(Recorded data)
= Beginning of Section =

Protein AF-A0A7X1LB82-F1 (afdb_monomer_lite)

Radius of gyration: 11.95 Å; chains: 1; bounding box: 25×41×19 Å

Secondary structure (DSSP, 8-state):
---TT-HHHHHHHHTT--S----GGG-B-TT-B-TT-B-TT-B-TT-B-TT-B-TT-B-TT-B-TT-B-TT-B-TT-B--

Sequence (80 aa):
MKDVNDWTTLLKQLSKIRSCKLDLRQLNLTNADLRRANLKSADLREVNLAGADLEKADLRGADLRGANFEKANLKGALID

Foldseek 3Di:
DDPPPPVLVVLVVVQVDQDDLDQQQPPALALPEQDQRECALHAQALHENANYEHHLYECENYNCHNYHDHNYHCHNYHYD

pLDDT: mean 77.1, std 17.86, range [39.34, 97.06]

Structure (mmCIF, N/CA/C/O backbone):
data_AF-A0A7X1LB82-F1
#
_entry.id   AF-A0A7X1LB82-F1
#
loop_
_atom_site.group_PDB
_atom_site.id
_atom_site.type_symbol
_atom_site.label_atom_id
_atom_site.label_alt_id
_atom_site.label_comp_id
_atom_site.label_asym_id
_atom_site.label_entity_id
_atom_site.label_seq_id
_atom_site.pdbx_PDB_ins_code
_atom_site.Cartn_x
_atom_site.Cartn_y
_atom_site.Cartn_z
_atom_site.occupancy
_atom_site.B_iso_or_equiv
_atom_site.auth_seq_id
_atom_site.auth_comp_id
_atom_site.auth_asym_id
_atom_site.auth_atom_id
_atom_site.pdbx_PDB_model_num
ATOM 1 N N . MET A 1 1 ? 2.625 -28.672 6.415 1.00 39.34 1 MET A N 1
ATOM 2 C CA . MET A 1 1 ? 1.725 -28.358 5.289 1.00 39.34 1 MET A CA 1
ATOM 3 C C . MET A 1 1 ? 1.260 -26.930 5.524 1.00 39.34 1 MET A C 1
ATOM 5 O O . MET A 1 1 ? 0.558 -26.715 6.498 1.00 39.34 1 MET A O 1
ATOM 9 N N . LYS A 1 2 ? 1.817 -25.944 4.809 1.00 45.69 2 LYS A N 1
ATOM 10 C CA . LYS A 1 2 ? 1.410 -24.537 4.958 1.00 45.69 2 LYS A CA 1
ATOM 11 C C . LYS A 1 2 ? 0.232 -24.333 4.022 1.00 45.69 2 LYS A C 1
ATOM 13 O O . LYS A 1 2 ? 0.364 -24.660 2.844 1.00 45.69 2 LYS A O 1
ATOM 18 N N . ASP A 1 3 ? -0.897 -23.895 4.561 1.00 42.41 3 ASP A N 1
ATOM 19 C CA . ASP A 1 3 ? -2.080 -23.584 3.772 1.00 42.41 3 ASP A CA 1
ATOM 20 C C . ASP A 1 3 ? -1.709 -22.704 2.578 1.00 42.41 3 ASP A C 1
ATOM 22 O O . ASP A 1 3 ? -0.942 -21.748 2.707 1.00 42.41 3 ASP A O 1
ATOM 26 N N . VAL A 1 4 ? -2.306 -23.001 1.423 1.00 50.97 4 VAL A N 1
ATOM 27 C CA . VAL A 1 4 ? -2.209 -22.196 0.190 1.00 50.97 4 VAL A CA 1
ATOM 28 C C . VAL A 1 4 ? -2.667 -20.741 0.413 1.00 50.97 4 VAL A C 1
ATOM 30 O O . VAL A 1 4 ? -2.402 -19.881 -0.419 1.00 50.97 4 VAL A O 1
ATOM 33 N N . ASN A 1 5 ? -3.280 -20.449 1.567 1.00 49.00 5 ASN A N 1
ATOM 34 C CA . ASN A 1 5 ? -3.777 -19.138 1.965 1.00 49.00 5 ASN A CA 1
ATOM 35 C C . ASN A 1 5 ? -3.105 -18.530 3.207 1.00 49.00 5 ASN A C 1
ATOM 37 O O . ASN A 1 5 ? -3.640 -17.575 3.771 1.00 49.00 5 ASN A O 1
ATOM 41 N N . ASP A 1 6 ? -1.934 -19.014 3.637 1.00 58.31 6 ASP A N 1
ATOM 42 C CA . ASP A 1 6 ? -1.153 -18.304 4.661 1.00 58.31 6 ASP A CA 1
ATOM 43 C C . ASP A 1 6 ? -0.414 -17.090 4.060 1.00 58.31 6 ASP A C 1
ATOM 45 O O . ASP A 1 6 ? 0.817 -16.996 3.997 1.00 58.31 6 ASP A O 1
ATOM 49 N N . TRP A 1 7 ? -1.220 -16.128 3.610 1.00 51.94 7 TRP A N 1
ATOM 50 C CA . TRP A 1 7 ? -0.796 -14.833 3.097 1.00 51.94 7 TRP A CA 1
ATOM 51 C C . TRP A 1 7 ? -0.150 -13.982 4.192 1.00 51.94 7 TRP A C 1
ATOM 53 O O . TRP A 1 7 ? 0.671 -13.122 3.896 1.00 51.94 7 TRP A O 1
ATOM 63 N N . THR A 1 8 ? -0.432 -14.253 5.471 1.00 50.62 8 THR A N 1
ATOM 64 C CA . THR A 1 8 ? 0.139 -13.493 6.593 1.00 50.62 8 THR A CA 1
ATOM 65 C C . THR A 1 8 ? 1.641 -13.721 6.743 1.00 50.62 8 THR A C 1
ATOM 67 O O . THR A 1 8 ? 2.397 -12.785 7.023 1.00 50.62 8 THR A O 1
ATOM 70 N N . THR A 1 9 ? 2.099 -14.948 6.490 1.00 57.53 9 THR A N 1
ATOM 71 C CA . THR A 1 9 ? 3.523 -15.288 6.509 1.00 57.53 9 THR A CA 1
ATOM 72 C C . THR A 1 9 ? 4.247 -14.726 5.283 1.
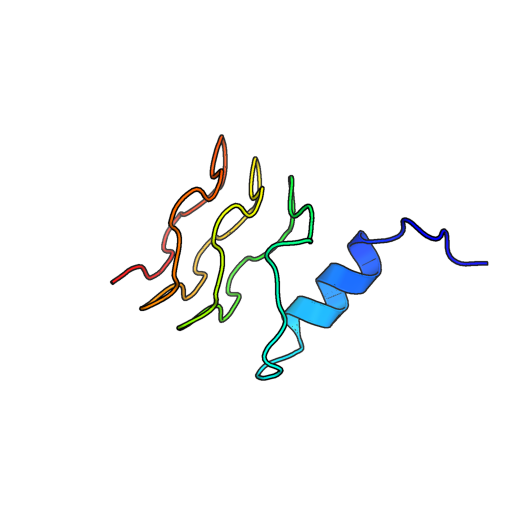00 57.53 9 THR A C 1
ATOM 74 O O . THR A 1 9 ? 5.369 -14.233 5.414 1.00 57.53 9 THR A O 1
ATOM 77 N N . LEU A 1 10 ? 3.596 -14.722 4.113 1.00 57.81 10 LEU A N 1
ATOM 78 C CA . LEU A 1 10 ? 4.125 -14.093 2.897 1.00 57.81 10 LEU A CA 1
ATOM 79 C C . LEU A 1 10 ? 4.215 -12.566 3.037 1.00 57.81 10 LEU A C 1
ATOM 81 O O . LEU A 1 10 ? 5.262 -12.000 2.741 1.00 57.81 10 LEU A O 1
ATOM 85 N N . LEU A 1 11 ? 3.195 -11.897 3.581 1.00 56.62 11 LEU A N 1
ATOM 86 C CA . LEU A 1 11 ? 3.196 -10.445 3.812 1.00 56.62 11 LEU A CA 1
ATOM 87 C C . LEU A 1 11 ? 4.309 -10.004 4.773 1.00 56.62 11 LEU A C 1
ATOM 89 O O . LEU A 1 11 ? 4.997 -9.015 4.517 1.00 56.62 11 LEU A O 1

= End of Section =

» Work to be completed
The output must consist solely of the lines from the first line of the records through the line containing "Structure (mmCIF, N/CA/C/O", reproduced exactly.

» Completed exercise
Protein AF-A0A7X1LB82-F1 (afdb_monomer_lite)

Radius of gyration: 11.95 Å; chains: 1; bounding box: 25×41×19 Å

Secondary structure (DSSP, 8-state):
---TT-HHHHHHHHTT--S----GGG-B-TT-B-TT-B-TT-B-TT-B-TT-B-TT-B-TT-B-TT-B-TT-B-TT-B--

Sequence (80 aa):
MKDVNDWTTLLKQLSKIRSCKLDLRQLNLTNADLRRANLKSADLREVNLAGADLEKADLRGADLRGANFEKANLKGALID

Foldseek 3Di:
DDPPPPVLVVLVVVQVDQDDLDQQQPPALALPEQDQRECALHAQALHENANYEHHLYECENYNCHNYHDHNYHCHNYHYD

pLDDT: mean 77.1, std 17.86, range [39.34, 97.06]

Structure (mmCIF, N/CA/C/O backbone):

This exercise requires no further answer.